Scienziati senza frontiere

Ieri alle 15, c’è stato “La scienza nel braccio della morte“, l’incontro più emozionante dei dieci giorni del festival di Genova, penso.

Vittorio Colizzi di Tor Vergata e Luc Montagnier stanno in mezzo agli scontri tra scienza e politica da anni. Erano testimoni nel processo alle infermiere bulgare e al medico palestinese sin dall’inizio, e la storia è nota. Ma a Genova s’incontravano per la prima volta di persona i protagonisti dell’indagine scientifica, senza più obblighi di segretezza o di diplomazia e la prima sorpresa è venuta da Rich Roberts che aveva scritto l’appello al governo libico e raccolto le firme di altri Nobel.

Ha raccontato come si era mosso, a naso e a buon senso, senza l’aiuto dal Dipartimento di stato americano. Per fortuna ha conservato il passaporto britannico e il Foreign Office s’è mobilitato.

L’altra sorpresa è venuta da quelli che un anno fa, hanno fornito l’ultima prova, quella risolutiva (per dirla con Roberts che da piccolo voleva fare il detective). Oliver Pybus dirige il laboratorio di Oxford dove sono stati misurati i tassi di evoluzione degli HIV e dei virus per l’epatite C trovati nel sangue dei bambini libici curati in Europa.

Lui –  noto per lavori teorici in biologia evoluzionistica- s’è ritrovato, insieme a Tulio de Oliveira, in una situazione più da Emergency o da Medici senza frontiere che da unità di ricerca universitaria.
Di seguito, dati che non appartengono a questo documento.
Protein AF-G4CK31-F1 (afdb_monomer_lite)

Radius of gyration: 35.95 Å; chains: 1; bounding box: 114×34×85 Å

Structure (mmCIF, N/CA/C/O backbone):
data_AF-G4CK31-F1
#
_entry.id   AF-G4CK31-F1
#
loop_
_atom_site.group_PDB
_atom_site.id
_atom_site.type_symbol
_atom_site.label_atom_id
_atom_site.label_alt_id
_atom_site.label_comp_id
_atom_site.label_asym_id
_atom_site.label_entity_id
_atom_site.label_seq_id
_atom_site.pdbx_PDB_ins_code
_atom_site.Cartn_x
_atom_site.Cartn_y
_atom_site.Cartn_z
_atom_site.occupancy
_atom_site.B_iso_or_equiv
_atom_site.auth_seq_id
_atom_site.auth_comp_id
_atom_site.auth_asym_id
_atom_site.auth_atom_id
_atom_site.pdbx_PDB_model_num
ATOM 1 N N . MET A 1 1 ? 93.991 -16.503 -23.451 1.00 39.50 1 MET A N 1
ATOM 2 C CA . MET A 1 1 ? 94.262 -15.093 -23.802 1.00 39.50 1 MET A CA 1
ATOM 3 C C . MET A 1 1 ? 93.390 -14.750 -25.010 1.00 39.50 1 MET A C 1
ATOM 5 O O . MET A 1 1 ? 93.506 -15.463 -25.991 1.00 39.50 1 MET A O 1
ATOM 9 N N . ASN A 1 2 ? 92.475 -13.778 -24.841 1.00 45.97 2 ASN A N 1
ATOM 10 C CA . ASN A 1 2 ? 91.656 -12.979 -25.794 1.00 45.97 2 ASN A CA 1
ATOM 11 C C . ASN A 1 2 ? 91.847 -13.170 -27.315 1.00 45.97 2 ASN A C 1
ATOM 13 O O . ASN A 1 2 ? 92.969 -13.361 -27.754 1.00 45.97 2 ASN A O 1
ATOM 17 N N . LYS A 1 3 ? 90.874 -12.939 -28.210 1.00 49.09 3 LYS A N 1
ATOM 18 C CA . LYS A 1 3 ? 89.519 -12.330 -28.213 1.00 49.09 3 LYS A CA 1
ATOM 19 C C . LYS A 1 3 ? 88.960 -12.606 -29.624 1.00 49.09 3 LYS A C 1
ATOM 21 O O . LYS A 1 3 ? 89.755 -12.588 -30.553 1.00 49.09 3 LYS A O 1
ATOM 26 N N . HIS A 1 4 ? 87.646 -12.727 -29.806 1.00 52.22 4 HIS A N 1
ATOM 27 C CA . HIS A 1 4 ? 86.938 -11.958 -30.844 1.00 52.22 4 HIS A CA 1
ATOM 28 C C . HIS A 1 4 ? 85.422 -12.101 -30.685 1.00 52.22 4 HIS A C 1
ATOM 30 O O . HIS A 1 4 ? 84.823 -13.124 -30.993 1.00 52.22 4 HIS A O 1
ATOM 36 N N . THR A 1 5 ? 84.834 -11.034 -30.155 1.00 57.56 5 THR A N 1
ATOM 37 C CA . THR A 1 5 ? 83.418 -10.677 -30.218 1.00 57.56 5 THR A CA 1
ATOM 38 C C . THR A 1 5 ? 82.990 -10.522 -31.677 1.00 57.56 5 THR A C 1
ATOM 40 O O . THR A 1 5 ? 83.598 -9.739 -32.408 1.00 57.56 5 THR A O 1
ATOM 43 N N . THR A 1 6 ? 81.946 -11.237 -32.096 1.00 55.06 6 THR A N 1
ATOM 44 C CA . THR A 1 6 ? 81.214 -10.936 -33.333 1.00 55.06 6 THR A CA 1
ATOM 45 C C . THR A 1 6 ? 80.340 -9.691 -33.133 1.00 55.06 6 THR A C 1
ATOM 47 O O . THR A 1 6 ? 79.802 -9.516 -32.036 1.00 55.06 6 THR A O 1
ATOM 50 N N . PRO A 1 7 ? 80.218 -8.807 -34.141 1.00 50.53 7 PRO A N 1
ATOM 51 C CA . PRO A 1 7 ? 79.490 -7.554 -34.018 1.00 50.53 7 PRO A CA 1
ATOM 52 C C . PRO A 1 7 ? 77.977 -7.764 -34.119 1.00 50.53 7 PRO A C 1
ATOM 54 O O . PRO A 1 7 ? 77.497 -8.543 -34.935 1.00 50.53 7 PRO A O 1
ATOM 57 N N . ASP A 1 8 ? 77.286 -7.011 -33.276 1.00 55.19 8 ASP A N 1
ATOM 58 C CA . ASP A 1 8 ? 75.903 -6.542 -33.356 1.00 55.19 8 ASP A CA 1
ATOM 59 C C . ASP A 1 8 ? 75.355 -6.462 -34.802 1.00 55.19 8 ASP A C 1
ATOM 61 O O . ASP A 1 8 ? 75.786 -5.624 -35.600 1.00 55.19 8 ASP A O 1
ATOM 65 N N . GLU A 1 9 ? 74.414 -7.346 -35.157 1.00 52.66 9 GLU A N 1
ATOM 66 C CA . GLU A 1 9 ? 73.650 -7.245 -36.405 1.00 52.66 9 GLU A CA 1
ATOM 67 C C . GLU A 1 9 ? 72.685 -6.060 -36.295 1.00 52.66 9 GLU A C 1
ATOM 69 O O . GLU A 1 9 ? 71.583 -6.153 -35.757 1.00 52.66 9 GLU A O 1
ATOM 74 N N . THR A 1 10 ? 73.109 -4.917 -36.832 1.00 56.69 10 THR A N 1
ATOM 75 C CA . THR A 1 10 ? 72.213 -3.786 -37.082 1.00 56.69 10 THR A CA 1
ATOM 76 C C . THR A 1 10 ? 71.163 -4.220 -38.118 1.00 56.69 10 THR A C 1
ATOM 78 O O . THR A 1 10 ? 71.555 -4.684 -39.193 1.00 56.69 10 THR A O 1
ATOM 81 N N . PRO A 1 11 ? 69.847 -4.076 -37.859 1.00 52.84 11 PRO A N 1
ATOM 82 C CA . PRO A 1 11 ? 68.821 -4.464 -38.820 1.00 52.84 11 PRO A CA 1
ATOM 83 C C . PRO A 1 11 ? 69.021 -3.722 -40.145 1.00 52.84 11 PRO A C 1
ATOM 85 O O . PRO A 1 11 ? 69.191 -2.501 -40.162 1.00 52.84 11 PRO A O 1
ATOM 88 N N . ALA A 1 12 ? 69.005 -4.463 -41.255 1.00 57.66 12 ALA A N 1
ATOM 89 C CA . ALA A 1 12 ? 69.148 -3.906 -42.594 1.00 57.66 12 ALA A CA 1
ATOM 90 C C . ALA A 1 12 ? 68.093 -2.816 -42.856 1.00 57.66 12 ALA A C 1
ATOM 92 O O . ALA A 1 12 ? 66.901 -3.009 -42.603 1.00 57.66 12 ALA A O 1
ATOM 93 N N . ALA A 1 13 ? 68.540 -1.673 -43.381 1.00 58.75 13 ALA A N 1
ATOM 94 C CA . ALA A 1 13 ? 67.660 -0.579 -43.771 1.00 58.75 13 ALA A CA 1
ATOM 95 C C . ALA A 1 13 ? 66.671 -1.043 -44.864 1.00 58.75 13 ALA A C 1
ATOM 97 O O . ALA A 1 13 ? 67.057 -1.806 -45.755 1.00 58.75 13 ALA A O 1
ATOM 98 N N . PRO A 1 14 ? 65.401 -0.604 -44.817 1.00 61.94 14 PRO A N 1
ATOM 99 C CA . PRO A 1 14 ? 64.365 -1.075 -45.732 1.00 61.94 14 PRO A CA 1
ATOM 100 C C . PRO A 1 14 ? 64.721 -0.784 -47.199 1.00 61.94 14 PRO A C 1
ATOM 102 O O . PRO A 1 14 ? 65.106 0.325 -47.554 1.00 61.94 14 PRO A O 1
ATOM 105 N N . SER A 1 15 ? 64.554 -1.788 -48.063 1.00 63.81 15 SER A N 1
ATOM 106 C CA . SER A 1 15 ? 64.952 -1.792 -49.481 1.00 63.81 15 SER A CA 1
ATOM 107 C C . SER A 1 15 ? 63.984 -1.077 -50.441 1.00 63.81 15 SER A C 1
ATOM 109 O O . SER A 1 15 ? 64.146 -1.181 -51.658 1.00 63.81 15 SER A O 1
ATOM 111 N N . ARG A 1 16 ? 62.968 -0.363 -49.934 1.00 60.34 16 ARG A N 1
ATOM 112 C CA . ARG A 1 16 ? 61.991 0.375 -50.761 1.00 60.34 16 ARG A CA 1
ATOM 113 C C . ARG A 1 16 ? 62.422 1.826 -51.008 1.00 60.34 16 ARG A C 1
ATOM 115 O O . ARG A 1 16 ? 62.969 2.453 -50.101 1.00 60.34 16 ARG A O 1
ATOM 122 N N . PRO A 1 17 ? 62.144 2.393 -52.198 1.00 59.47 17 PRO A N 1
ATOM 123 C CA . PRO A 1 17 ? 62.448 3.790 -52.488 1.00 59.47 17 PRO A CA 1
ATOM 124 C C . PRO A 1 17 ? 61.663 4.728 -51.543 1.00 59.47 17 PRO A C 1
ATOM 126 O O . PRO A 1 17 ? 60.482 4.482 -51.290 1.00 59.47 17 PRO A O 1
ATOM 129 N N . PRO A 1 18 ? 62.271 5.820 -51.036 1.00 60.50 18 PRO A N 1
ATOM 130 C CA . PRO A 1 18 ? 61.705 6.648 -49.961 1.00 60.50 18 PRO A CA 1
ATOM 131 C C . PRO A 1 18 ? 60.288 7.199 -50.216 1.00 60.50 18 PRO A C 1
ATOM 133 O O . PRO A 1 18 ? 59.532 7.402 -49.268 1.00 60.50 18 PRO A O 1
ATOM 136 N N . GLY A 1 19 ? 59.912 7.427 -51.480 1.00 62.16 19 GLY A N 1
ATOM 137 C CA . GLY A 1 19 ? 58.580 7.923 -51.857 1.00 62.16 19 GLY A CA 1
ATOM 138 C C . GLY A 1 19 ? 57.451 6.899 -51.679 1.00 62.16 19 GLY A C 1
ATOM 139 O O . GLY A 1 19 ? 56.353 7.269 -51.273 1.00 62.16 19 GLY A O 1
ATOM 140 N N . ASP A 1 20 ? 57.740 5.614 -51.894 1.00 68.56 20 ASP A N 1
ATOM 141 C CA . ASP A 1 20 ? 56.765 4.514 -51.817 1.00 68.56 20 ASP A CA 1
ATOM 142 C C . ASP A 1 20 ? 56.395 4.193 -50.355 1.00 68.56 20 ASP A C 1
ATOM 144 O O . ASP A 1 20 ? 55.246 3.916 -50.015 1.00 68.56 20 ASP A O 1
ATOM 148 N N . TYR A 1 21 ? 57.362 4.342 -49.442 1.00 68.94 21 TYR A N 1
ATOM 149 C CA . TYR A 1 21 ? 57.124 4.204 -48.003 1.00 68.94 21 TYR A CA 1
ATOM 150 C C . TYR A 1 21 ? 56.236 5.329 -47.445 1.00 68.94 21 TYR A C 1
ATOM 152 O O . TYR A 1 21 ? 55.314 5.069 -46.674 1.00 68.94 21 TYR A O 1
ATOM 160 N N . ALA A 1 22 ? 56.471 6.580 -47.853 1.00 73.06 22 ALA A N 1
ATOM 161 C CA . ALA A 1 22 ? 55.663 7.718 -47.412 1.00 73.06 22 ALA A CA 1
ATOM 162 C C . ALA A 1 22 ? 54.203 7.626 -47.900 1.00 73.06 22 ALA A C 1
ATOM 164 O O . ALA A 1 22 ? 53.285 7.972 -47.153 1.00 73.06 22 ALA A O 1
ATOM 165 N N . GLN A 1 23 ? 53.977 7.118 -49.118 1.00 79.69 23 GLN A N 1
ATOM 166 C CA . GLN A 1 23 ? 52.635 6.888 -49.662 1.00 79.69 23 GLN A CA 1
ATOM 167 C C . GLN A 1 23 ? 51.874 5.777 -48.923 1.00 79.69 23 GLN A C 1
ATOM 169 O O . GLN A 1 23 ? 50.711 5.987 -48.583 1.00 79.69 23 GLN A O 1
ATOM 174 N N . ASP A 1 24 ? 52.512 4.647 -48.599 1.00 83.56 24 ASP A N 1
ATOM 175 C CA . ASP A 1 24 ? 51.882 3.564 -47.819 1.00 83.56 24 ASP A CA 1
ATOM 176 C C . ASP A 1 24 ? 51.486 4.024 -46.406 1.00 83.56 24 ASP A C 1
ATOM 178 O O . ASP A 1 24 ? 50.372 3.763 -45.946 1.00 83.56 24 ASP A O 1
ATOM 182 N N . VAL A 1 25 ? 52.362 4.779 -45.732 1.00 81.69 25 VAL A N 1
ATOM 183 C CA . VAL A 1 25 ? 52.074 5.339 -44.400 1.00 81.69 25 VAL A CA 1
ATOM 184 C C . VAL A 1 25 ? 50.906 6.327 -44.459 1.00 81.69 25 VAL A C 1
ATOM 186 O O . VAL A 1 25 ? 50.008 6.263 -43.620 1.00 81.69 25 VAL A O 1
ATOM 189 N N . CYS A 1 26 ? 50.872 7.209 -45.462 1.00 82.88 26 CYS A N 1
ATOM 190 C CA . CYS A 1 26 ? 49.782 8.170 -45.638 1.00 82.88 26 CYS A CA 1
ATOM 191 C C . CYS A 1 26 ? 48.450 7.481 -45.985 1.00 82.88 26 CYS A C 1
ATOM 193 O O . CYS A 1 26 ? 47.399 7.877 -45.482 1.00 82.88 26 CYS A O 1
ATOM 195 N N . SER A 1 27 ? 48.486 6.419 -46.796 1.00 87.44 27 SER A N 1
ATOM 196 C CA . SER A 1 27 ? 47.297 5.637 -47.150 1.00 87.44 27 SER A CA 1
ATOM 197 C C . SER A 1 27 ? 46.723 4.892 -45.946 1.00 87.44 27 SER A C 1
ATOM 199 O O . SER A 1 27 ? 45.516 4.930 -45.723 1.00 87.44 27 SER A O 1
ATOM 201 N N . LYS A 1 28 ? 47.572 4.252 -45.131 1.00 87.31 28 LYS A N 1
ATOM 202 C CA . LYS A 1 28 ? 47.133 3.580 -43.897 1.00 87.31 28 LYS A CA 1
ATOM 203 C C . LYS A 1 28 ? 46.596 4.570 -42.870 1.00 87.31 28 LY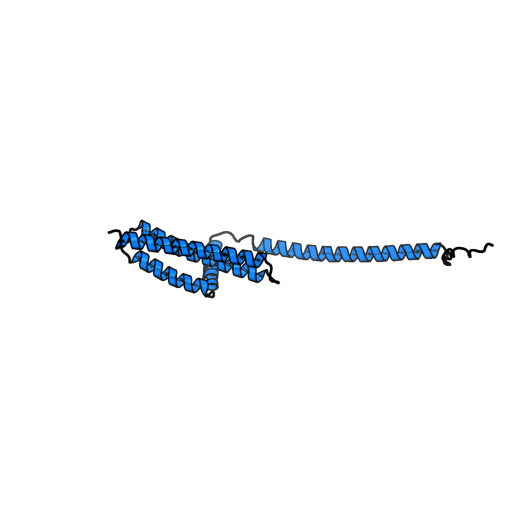S A C 1
ATOM 205 O O . LYS A 1 28 ? 45.635 4.259 -42.174 1.00 87.31 28 LYS A O 1
ATOM 210 N N . ALA A 1 29 ? 47.191 5.760 -42.780 1.00 85.62 29 ALA A N 1
ATOM 211 C CA . ALA A 1 29 ? 46.702 6.815 -41.900 1.00 85.62 29 ALA A CA 1
ATOM 212 C C . ALA A 1 29 ? 45.291 7.286 -42.296 1.00 85.62 29 ALA A C 1
ATOM 214 O O . ALA A 1 29 ? 44.443 7.418 -41.416 1.00 85.62 29 ALA A O 1
ATOM 215 N N . HIS A 1 30 ? 45.017 7.467 -43.595 1.00 90.44 30 HIS A N 1
ATOM 216 C CA . HIS A 1 30 ? 43.666 7.770 -44.081 1.00 90.44 30 HIS A CA 1
ATOM 217 C C . HIS A 1 30 ? 42.686 6.627 -43.802 1.00 90.44 30 HIS A C 1
ATOM 219 O O . HIS A 1 30 ? 41.625 6.877 -43.251 1.00 90.44 30 HIS A O 1
ATOM 225 N N . GLU A 1 31 ? 43.063 5.370 -44.056 1.00 91.81 31 GLU A N 1
ATOM 226 C CA . GLU A 1 31 ? 42.191 4.221 -43.767 1.00 91.81 31 GLU A CA 1
ATOM 227 C C . GLU A 1 31 ? 41.823 4.126 -42.272 1.00 91.81 31 GLU A C 1
ATOM 229 O O . GLU A 1 31 ? 40.688 3.809 -41.912 1.00 91.81 31 GLU A O 1
ATOM 234 N N . VAL A 1 32 ? 42.778 4.413 -41.380 1.00 88.12 32 VAL A N 1
ATOM 235 C CA . VAL A 1 32 ? 42.535 4.465 -39.930 1.00 88.12 32 VAL A CA 1
ATOM 236 C C . VAL A 1 32 ? 41.623 5.637 -39.566 1.00 88.12 32 VAL A C 1
ATOM 238 O O . VAL A 1 32 ? 40.719 5.461 -38.746 1.00 88.12 32 VAL A O 1
ATOM 241 N N . TYR A 1 33 ? 41.832 6.808 -40.172 1.00 88.00 33 TYR A N 1
ATOM 242 C CA . TYR A 1 33 ? 40.987 7.982 -39.963 1.00 88.00 33 TYR A CA 1
ATOM 243 C C . TYR A 1 33 ? 39.546 7.730 -40.421 1.00 88.00 33 TYR A C 1
ATOM 245 O O . TYR A 1 33 ? 38.622 7.954 -39.643 1.00 88.00 33 TYR A O 1
ATOM 253 N N . ASP A 1 34 ? 39.354 7.177 -41.617 1.00 93.88 34 ASP A N 1
ATOM 254 C CA . ASP A 1 34 ? 38.037 6.899 -42.193 1.00 93.88 34 ASP A CA 1
ATOM 255 C C . ASP A 1 34 ? 37.266 5.876 -41.350 1.00 93.88 34 ASP A C 1
ATOM 257 O O . ASP A 1 34 ? 36.109 6.098 -40.993 1.00 93.88 34 ASP A O 1
ATOM 261 N N . LYS A 1 35 ? 37.927 4.794 -40.909 1.00 93.56 35 LYS A N 1
ATOM 262 C CA . LYS A 1 35 ? 37.313 3.812 -39.997 1.00 93.56 35 LYS A CA 1
ATOM 263 C C . LYS A 1 35 ? 36.918 4.425 -38.656 1.00 93.56 35 LYS A C 1
ATOM 265 O O . LYS A 1 35 ? 35.880 4.058 -38.099 1.00 93.56 35 LYS A O 1
ATOM 270 N N . ALA A 1 36 ? 37.742 5.325 -38.118 1.00 90.12 36 ALA A N 1
ATOM 271 C CA . ALA A 1 36 ? 37.435 6.030 -36.879 1.00 90.12 36 ALA A CA 1
ATOM 272 C C . ALA A 1 36 ? 36.258 6.999 -37.062 1.00 90.12 36 ALA A C 1
ATOM 274 O O . ALA A 1 36 ? 35.398 7.074 -36.184 1.00 90.12 36 ALA A O 1
ATOM 275 N N . HIS A 1 37 ? 36.186 7.685 -38.204 1.00 91.81 37 HIS A N 1
ATOM 276 C CA . HIS A 1 37 ? 35.101 8.606 -38.524 1.00 91.81 37 HIS A CA 1
ATOM 277 C C . HIS A 1 37 ? 33.774 7.864 -38.715 1.00 91.81 37 HIS A C 1
ATOM 279 O O . HIS A 1 37 ? 32.793 8.196 -38.063 1.00 91.81 37 HIS A O 1
ATOM 285 N N . GLU A 1 38 ? 33.763 6.749 -39.449 1.00 94.06 38 GLU A N 1
ATOM 286 C CA . GLU A 1 38 ? 32.569 5.904 -39.559 1.00 94.06 38 GLU A CA 1
ATOM 287 C C . GLU A 1 38 ? 32.115 5.328 -38.209 1.00 94.06 38 GLU A C 1
ATOM 289 O O . GLU A 1 38 ? 30.921 5.164 -37.951 1.00 94.06 38 GLU A O 1
ATOM 294 N N . ALA A 1 39 ? 33.056 4.946 -37.338 1.00 90.44 39 ALA A N 1
ATOM 295 C CA . ALA A 1 39 ? 32.721 4.468 -36.001 1.00 90.44 39 ALA A CA 1
ATOM 296 C C . ALA A 1 39 ? 32.102 5.583 -35.146 1.00 90.44 39 ALA A C 1
ATOM 298 O O . ALA A 1 39 ? 31.152 5.314 -34.404 1.00 90.44 39 ALA A O 1
ATOM 299 N N . TYR A 1 40 ? 32.609 6.812 -35.280 1.00 89.00 40 TYR A N 1
ATOM 300 C CA . TYR A 1 40 ? 32.042 8.000 -34.655 1.00 89.00 40 TYR A CA 1
ATOM 301 C C . TYR A 1 40 ? 30.624 8.278 -35.167 1.00 89.00 40 TYR A C 1
ATOM 303 O O . TYR A 1 40 ? 29.709 8.381 -34.351 1.00 89.00 40 TYR A O 1
ATOM 311 N N . ASP A 1 41 ? 30.414 8.287 -36.482 1.00 93.19 41 ASP A N 1
ATOM 312 C CA . ASP A 1 41 ? 29.108 8.546 -37.096 1.00 93.19 41 ASP A CA 1
ATOM 313 C C . ASP A 1 41 ? 28.074 7.493 -36.675 1.00 93.19 41 ASP A C 1
ATOM 315 O O . ASP A 1 41 ? 26.987 7.829 -36.207 1.00 93.19 41 ASP A O 1
ATOM 319 N N . ARG A 1 42 ? 28.444 6.203 -36.686 1.00 93.75 42 ARG A N 1
ATOM 320 C CA . ARG A 1 42 ? 27.572 5.118 -36.194 1.00 93.75 42 ARG A CA 1
ATOM 321 C C . ARG A 1 42 ? 27.201 5.274 -34.717 1.00 93.75 42 ARG A C 1
ATOM 323 O O . ARG A 1 42 ? 26.098 4.894 -34.318 1.00 93.75 42 ARG A O 1
ATOM 330 N N . ALA A 1 43 ? 28.119 5.758 -33.881 1.00 90.75 43 ALA A N 1
ATOM 331 C CA . ALA A 1 43 ? 27.839 6.010 -32.469 1.00 90.75 43 ALA A CA 1
ATOM 332 C C . ALA A 1 43 ? 26.942 7.243 -32.289 1.00 90.75 43 ALA A C 1
ATOM 334 O O . ALA A 1 43 ? 26.028 7.223 -31.461 1.00 90.75 43 ALA A O 1
ATOM 335 N N . HIS A 1 44 ? 27.170 8.282 -33.091 1.00 90.69 44 HIS A N 1
ATOM 336 C CA . HIS A 1 44 ? 26.382 9.504 -33.098 1.00 90.69 44 HIS A CA 1
ATOM 337 C C . HIS A 1 44 ? 24.934 9.243 -33.538 1.00 90.69 44 HIS A C 1
ATOM 339 O O . HIS A 1 44 ? 24.011 9.665 -32.844 1.00 90.69 44 HIS A O 1
ATOM 345 N N . ASP A 1 45 ? 24.715 8.451 -34.589 1.00 94.19 45 ASP A N 1
ATOM 346 C CA . ASP A 1 45 ? 23.378 8.063 -35.056 1.00 94.19 45 ASP A CA 1
ATOM 347 C C . ASP A 1 45 ? 22.602 7.272 -33.998 1.00 94.19 45 ASP A C 1
ATOM 349 O O . ASP A 1 45 ? 21.425 7.536 -33.740 1.00 94.19 45 ASP A O 1
ATOM 353 N N . LYS A 1 46 ? 23.267 6.329 -33.315 1.00 93.12 46 LYS A N 1
ATOM 354 C CA . LYS A 1 46 ? 22.660 5.592 -32.193 1.00 93.12 46 LYS A CA 1
ATOM 355 C C . LYS A 1 46 ? 22.279 6.520 -31.045 1.00 93.12 46 LYS A C 1
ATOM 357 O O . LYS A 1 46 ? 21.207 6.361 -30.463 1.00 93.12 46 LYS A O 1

Come hanno fatto ad analizzare le sequenze genetiche in pochi giorni (ricevute il 24 ottobre, i risultati erano controllati, confrontati, rianalizzati e pronti per la pubblicazione il 12 novembre)?

“Potenza dei 50 computer del lab e di modelli affinati in 15 anni di ricerca,” dice Oliver. “Sì, ma anche perché abbiamo passato dieci giorni quasi senza dormire,” dice Tulio.

Giustizia non è fatta, è stato solo dimostrato che decine di infezioni sono iniziate prima dell’arrivo dei sei accusati in Libia e che altre sono iniziate dopo che erano stati incarcerati nel 1999.

Ha ragione Vittorio Colizzi, Oliver somiglia a Harry Potter. E Tulio a chi? No saprei ma ha un volto familiare, con una lunga treccia bruna che gli ricade sulla schiena. Coordinava il tutto John Bohannon, il “gonzo scientist” di cui vi dicevo venerdì.

Adesso il lab di Oliver è di nuovo “nel reale”, sta analizzando il tasso di mutazione del patogeno della Chikungunya italiana.